The Parable of the Commencement of the Kingdom
Parable No. 1 - The Sower and the Seed, v. 1-9, 18-23
It is recorded of the Lord, ‘Jesus [went] out of the house’. This may well symbolize the Lord turning away from the house of Israel before revealing, in parables, the new and unique form of the interim kingdom.
‘And sat by the seaside’ is suggestive that having turned from apostate Israel our Lord is resorting to the Gentiles. The imagery of the sea is a picture of the Gentile nations, Isa. 57. 20. This parable is not introduced by the phrase, ‘the kingdom of heaven is like unto’ because it is preparatory to the establishment of the kingdom. It sets out the means of its inauguration by the preaching of the word of the kingdom.
We are not explicitly told who the sower is either in the parable or its interpretation. The following parable identifies the sower as the Son of man. It seems a reasonable assumption that this is the case here. ‘Son of man’ is a title use on only three occasions outside of the Gospel records. It emphasizes Christ’s manhood and His Messianic role. It is linked with Israel and the nations, not with the church. The sower is thought to be Christ. However, the seed of the word of the kingdom was sown by the Twelve and the Seventy primarily but they were acting under the auspices of Christ.
The seed, described by Matthew as the word of the kingdom, is described by Luke as the word of God, Luke 8. 11. Elsewhere it is described as the gospel of the kingdom. It was preached from the commencement of Jesus’ public ministry through the book of the Acts until the gospel of the grace of God took precedence. It will be taken up again during the Tribulation, Matt. 24. 14. The character of the sower and the condition of the seed are not in doubt. The variable factor derives from the nature of the soil.
The soil depicts the heart of the recipient of the gospel seed. The seed is universally sown, not just on the good ground. The results vary as the conditions of the hearts of mankind differ in their responses to the message, cp. verses 4 and 19.
1 The Wayside Hearer HARDHEARTED – No Understanding – Satan
The seed fell by the wayside and the birds came and snatched it away. This hearer’s heart failed to understand the significance of the message. Then along came Satan and robbed the hearer of the seed of the gospel.
2 The Stony Ground Hearer FAINTHEARTED – No Root – Self
This seed fell on stony ground such as a rocky outcrop. Without any depth of soil for the roots to take hold and absorb food, the sun scorched the new growth and it quickly withered. Some appear to receive the word joyfully but, under persecution, they have no firmness and they flag. They are offended because life is not a bed of roses. They are called upon to suffer for Christ’s sake, and are not prepared for the cost, cp. verses 5, 6, 20, 21.

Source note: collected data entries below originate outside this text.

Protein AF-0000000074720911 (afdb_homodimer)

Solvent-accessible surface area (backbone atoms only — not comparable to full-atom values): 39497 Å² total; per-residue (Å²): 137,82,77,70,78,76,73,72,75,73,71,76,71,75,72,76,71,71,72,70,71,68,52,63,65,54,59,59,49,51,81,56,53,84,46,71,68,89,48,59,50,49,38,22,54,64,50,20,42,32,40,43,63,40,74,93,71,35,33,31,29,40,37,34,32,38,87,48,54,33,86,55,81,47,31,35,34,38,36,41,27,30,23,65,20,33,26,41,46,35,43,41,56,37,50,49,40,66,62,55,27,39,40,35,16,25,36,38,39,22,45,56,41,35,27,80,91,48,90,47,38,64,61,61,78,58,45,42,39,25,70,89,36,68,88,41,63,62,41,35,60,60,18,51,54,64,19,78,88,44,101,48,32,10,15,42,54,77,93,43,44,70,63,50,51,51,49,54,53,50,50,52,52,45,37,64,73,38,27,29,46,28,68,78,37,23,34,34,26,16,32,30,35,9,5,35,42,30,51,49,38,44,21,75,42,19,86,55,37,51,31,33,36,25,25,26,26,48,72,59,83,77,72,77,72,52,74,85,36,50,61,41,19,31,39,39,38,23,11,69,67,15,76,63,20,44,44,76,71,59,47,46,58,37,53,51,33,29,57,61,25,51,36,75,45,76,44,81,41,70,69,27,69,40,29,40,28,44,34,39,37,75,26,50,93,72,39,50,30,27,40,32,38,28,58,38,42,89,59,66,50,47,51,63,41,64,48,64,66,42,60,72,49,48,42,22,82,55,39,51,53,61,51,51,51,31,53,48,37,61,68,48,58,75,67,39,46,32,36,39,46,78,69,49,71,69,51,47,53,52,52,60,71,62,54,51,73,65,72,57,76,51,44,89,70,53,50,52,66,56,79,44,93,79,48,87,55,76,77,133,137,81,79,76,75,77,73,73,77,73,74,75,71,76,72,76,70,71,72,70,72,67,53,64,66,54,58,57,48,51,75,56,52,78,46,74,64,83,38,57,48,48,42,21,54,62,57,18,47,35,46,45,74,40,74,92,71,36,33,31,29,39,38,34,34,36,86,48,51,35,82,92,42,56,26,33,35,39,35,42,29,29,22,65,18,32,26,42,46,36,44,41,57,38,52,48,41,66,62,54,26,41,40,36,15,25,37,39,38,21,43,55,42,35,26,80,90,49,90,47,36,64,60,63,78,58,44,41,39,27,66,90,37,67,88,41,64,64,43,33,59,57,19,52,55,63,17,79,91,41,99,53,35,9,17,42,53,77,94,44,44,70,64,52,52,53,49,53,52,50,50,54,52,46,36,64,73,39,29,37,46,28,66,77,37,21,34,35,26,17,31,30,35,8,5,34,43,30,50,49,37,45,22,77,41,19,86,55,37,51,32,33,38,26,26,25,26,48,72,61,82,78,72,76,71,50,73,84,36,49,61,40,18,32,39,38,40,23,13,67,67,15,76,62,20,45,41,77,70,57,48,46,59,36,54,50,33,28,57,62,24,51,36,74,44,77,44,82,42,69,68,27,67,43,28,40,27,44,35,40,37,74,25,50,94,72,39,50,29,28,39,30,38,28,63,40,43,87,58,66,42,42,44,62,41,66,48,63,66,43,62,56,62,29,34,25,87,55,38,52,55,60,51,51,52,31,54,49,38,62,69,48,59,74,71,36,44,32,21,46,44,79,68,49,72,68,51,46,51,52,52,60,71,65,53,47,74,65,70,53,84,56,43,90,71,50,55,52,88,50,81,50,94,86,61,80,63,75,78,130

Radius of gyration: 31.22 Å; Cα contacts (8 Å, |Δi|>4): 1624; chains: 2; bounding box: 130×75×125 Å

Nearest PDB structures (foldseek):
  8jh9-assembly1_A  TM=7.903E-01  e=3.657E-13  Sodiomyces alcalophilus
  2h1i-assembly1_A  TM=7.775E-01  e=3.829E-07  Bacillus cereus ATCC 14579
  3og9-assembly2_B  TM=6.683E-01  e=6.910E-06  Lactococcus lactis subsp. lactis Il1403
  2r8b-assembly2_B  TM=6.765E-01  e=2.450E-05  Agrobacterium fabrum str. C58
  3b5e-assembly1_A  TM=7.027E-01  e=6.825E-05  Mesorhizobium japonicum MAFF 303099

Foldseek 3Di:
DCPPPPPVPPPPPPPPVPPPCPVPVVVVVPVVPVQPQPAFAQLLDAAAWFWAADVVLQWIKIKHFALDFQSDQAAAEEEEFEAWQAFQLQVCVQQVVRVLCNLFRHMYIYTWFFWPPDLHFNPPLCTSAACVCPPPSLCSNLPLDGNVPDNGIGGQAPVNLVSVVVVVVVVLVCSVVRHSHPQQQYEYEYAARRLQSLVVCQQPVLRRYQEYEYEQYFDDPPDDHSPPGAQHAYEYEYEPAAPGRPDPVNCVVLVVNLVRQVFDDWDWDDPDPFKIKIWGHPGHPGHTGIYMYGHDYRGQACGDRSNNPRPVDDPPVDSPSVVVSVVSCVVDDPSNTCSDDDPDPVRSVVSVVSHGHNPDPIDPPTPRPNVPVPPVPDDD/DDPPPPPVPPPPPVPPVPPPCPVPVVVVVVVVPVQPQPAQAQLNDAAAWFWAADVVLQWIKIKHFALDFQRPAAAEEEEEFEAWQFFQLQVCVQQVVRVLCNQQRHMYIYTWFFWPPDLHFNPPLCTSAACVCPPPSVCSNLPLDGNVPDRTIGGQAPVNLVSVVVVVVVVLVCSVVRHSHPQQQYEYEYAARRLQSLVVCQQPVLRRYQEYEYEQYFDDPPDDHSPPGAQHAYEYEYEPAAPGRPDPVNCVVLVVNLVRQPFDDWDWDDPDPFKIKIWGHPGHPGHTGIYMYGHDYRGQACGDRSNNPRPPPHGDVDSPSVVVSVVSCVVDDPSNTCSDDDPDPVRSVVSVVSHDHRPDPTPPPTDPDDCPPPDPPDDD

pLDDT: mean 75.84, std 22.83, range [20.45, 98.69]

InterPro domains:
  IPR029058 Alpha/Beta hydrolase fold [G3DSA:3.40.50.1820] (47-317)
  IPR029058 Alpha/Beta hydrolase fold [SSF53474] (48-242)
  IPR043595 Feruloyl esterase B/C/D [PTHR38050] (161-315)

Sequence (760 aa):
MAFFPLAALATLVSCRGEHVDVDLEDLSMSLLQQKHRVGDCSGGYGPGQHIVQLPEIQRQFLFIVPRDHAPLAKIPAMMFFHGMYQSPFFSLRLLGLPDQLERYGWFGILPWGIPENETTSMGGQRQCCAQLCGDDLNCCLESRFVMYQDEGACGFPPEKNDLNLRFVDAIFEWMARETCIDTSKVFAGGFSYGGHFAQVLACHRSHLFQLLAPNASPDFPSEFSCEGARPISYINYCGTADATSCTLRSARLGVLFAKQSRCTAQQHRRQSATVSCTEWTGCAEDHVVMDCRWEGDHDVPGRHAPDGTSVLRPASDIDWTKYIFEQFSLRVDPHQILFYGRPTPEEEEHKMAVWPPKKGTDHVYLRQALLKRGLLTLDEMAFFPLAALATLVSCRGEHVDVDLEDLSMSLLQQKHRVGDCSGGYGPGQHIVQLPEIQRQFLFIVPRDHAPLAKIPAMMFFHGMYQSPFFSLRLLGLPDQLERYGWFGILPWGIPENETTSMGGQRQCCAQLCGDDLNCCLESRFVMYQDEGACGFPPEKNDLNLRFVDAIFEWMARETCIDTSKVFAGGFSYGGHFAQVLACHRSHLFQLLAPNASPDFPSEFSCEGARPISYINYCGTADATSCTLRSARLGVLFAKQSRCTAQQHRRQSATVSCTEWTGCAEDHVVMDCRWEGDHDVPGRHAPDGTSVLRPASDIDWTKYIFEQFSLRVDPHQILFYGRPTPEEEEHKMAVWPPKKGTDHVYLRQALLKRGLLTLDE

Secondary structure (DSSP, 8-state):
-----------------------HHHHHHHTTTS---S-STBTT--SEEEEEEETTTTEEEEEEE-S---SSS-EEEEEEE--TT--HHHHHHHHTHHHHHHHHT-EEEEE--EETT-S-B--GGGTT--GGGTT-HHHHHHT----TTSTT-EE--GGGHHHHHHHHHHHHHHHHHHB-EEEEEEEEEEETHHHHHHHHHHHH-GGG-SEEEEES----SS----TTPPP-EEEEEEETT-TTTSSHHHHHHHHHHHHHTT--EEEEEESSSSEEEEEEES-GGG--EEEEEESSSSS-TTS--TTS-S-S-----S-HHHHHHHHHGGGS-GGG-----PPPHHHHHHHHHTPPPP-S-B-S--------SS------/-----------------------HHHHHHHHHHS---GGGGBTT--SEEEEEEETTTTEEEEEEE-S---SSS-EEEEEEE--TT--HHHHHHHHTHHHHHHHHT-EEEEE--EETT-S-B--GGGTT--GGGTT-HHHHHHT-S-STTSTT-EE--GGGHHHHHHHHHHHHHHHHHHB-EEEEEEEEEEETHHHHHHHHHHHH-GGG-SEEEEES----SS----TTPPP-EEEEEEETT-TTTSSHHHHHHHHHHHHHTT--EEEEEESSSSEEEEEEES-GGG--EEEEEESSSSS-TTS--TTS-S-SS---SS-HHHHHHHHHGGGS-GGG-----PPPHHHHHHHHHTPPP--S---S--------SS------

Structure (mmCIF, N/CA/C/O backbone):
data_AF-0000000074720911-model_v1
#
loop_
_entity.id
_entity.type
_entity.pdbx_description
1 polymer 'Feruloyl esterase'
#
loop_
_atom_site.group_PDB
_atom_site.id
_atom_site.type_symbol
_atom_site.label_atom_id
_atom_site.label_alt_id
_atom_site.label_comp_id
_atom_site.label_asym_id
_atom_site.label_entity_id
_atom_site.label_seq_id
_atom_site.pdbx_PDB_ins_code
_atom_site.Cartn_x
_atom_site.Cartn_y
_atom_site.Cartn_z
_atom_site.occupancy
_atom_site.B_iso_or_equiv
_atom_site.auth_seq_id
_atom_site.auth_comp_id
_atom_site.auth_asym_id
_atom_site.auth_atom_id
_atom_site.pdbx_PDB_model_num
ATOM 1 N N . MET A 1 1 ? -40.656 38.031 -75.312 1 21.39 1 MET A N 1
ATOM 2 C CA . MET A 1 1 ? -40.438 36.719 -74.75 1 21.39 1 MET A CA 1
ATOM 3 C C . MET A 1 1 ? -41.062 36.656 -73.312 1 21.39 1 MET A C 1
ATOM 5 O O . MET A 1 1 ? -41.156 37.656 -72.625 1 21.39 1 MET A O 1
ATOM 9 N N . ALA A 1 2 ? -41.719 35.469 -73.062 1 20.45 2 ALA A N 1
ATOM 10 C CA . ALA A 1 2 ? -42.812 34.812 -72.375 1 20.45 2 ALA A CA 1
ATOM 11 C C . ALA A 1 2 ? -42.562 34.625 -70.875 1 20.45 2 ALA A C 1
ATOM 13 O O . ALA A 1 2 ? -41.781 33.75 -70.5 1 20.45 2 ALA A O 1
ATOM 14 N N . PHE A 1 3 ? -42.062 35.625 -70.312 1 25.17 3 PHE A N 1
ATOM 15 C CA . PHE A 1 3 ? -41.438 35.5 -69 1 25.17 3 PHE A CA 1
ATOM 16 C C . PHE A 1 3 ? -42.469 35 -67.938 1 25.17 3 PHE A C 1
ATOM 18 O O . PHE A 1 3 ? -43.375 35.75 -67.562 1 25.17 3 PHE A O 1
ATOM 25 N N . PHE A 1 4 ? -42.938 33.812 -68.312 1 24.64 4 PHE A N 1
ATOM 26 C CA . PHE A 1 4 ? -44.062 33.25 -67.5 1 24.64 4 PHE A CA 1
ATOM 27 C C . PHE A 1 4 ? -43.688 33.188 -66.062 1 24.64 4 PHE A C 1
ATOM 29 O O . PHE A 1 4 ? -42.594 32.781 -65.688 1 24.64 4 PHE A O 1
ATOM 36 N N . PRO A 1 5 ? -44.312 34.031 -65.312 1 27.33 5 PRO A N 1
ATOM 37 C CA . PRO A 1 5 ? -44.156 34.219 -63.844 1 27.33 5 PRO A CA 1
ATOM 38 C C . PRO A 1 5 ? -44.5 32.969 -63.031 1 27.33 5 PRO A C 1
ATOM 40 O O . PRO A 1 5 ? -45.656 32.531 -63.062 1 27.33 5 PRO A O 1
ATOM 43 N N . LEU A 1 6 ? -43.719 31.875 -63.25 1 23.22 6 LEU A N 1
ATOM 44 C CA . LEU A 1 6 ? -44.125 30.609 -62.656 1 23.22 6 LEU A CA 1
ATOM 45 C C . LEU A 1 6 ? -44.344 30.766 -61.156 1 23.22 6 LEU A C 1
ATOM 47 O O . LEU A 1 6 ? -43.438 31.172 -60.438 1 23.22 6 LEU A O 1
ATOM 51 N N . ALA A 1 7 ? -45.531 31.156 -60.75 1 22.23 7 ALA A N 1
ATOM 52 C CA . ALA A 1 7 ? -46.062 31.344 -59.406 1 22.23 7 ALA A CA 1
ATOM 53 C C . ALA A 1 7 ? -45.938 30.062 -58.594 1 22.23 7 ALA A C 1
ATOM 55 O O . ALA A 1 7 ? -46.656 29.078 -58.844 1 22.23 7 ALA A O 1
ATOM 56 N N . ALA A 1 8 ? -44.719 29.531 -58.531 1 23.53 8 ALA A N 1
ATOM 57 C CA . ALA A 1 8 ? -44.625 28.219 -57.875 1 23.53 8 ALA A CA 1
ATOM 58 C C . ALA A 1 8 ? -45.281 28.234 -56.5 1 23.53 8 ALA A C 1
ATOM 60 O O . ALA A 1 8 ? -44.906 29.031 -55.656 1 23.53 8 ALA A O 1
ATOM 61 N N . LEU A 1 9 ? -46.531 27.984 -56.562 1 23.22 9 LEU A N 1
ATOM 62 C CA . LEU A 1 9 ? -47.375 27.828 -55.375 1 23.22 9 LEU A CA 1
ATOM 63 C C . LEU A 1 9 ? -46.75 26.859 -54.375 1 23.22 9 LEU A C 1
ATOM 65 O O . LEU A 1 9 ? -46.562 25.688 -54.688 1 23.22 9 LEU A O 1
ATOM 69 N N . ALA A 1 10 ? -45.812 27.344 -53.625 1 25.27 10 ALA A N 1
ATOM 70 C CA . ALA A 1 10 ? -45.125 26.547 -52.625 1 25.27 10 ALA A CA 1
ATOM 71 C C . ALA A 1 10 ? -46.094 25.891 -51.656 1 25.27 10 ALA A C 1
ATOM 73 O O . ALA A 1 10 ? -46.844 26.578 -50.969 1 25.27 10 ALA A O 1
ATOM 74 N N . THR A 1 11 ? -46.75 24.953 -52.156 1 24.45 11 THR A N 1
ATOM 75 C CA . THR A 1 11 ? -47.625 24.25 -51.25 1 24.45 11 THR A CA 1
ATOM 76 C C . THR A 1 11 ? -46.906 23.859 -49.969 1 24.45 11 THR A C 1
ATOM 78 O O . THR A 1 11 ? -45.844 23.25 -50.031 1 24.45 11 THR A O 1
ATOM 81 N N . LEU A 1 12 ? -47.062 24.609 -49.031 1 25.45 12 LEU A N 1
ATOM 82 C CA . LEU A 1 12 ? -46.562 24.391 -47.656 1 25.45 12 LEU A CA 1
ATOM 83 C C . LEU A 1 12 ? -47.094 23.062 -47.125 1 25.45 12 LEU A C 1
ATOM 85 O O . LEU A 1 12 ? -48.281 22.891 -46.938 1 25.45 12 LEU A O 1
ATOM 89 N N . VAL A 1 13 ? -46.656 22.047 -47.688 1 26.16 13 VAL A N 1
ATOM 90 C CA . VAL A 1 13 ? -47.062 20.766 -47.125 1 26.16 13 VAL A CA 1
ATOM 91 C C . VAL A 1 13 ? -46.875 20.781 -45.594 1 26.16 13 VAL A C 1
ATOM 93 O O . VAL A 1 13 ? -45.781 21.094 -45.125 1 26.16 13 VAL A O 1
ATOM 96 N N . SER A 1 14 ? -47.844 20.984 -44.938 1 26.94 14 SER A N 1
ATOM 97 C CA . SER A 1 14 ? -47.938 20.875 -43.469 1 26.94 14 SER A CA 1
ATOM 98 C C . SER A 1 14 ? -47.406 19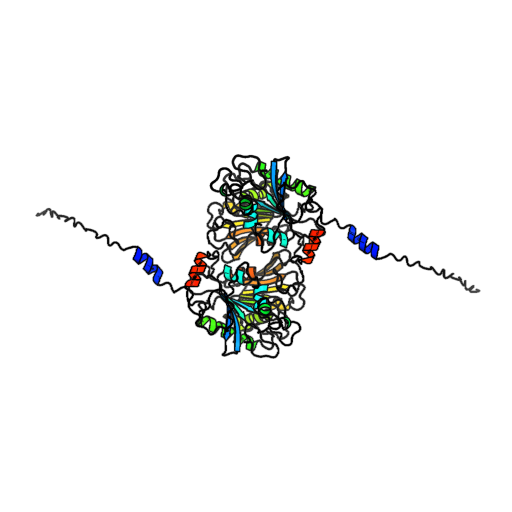.531 -43 1 26.94 14 SER A C 1
ATOM 100 O O . SER A 1 14 ? -48.031 18.5 -43.219 1 26.94 14 SER A O 1
ATOM 102 N N . CYS A 1 15 ? -46.219 19.25 -43.219 1 26.11 15 CYS A N 1
ATOM 103 C CA . CYS A 1 15 ? -45.688 17.984 -42.688 1 26.11 15 CYS A CA 1
ATOM 104 C C . CYS A 1 15 ? -46.094 17.781 -41.25 1 26.11 15 CYS A C 1
ATOM 106 O O . CYS A 1 15 ? -45.656 18.547 -40.375 1 26.11 15 CYS A O 1
ATOM 108 N N . ARG A 1 16 ? -47.344 17.438 -40.969 1 28.31 16 ARG A N 1
ATOM 109 C CA . ARG A 1 16 ? -47.781 16.922 -39.688 1 28.31 16 ARG A CA 1
ATOM 110 C C . ARG A 1 16 ? -46.75 15.914 -39.156 1 28.31 16 ARG A C 1
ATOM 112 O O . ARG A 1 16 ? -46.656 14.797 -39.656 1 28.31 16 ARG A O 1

3 The Thorny Ground Hearer HALFHEARTED – No Fruit – Sin
The seed falls among thorns. The thorns grow and develop choking the growth of the seed. The cares of this world and the deceitfulness of riches overwhelm the fruitful development of the gospel seed. Mark adds, ‘and the lusts of other things entering in choke the word’. Luke introduces the ‘pleasures of this life’, cp. verses 7 and 22.
4 The Good Ground Hearer
WHOLEHEARTED – With Understanding – Spirit of God
The seed germinates, grows and bears fruit. There are different degrees of fruitfulness even in the wholehearted hearer; 100-fold, 60-fold and 30-fold. The degree of fruitfulness in the life of a believer varies with the degree of commitment. By their fruits ye shall know them. Spirituality in the believer’s life is seen in the display of the fruit of the Spirit, Gal. 5. 22, 23.

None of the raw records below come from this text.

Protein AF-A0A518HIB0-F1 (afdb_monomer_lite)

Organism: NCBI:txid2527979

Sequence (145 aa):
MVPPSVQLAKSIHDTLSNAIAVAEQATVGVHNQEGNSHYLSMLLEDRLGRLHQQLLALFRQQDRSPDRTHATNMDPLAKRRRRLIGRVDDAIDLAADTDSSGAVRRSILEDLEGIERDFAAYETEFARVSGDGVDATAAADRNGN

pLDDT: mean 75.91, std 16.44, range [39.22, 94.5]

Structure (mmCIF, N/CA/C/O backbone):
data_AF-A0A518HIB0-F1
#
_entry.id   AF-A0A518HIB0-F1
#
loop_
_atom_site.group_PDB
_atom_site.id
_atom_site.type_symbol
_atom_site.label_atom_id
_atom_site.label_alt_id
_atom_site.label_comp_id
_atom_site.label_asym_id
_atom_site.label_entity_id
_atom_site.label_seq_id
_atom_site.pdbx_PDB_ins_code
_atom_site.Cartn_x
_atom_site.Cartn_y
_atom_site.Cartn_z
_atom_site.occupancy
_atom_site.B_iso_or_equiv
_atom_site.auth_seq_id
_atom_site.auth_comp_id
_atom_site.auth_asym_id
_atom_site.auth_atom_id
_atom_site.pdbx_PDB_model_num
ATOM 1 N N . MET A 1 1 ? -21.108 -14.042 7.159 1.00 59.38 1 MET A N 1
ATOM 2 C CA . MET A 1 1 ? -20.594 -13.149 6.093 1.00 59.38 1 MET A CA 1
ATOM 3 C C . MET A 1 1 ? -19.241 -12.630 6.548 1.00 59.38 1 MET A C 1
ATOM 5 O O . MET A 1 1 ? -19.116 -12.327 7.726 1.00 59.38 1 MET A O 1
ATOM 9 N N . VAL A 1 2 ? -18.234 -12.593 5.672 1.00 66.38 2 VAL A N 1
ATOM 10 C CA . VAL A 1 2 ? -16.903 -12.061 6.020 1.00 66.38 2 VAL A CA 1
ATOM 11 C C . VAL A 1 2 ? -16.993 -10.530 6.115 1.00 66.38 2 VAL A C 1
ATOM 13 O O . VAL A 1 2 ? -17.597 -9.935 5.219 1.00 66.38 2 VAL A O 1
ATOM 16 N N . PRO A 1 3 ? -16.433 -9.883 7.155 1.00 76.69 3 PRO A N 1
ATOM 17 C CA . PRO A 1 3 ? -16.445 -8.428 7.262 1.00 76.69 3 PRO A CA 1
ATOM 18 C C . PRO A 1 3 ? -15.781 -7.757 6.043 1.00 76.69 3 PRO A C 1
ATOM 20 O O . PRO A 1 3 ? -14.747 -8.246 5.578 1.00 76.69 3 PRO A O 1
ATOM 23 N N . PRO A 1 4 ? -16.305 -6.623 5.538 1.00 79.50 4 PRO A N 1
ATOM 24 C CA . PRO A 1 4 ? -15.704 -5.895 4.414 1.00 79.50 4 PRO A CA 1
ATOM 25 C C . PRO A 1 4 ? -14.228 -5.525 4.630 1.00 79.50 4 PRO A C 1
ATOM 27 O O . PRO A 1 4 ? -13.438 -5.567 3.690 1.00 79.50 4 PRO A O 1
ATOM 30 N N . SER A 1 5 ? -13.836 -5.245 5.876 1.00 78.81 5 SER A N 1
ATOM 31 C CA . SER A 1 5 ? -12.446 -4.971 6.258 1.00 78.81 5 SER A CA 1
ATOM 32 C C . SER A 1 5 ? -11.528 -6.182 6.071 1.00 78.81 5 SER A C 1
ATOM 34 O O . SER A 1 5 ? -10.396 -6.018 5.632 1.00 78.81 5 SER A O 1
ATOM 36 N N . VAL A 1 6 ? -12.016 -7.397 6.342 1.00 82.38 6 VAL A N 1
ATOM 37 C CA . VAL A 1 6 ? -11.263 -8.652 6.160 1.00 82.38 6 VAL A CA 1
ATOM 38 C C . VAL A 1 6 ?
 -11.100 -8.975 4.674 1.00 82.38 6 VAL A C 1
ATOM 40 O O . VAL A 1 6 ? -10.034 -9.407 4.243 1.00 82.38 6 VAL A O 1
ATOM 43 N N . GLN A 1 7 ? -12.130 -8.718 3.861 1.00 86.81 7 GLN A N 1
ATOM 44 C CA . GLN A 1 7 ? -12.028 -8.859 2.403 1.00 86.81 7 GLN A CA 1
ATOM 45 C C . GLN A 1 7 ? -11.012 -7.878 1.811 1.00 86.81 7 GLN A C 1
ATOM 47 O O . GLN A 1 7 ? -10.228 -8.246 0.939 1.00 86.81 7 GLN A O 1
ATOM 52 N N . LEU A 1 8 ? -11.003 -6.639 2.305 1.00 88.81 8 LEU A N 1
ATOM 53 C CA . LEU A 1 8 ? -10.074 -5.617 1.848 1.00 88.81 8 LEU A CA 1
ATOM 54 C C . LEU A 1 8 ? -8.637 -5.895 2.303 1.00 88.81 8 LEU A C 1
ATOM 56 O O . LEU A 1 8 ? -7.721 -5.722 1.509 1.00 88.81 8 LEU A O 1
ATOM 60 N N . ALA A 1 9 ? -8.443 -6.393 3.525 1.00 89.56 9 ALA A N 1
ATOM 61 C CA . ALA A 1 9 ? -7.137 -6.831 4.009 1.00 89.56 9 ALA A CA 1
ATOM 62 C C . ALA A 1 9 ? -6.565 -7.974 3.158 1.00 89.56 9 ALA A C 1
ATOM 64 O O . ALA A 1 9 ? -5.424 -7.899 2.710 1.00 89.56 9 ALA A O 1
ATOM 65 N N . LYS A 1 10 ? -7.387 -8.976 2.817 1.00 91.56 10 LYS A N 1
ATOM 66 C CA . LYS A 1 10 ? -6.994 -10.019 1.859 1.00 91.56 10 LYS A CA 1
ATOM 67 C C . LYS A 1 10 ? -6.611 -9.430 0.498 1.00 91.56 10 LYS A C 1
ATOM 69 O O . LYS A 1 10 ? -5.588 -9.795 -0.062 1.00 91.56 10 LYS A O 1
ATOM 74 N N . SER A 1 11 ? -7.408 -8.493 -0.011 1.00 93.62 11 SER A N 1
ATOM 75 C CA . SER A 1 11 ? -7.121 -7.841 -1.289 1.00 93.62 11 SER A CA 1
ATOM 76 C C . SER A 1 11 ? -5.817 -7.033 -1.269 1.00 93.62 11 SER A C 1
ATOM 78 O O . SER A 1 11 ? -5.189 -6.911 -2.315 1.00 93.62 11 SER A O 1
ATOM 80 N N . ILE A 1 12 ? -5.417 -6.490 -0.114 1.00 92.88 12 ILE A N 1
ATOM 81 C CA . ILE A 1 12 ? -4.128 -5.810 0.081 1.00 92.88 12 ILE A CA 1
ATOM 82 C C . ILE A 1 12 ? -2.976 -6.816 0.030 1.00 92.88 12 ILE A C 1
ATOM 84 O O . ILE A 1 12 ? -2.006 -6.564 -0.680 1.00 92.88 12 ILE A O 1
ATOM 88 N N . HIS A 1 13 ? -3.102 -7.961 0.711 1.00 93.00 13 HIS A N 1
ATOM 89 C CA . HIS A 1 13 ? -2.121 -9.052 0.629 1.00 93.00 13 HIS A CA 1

Each of the Synoptic Gospels records the parable of the sower but they end distinctively.
‘Who hath ears to hear, let him hear’, Matt. 13. 9 – The Means of hearing.
‘Take heed what ye hear’, Mark 4. 24 – The Material we hear.
‘Take heed how ye hear’, Luke 8. 18 – The Method of hearing.
This expression peculiar to Matthew is used fourteen times in the New Testament and always by our Lord Jesus Christ. It appears seven times in the Gospel narratives and seven times in the letters to the churches, Rev. 2, 3. The importance of hearing is stamped upon our chapter.
Mark underscores the value of this parable. ‘Know ye not this parable? And how then will ye know all parables?’ Mark 4. 13. The understanding of this parable is basic to the appreciation of the remaining parables.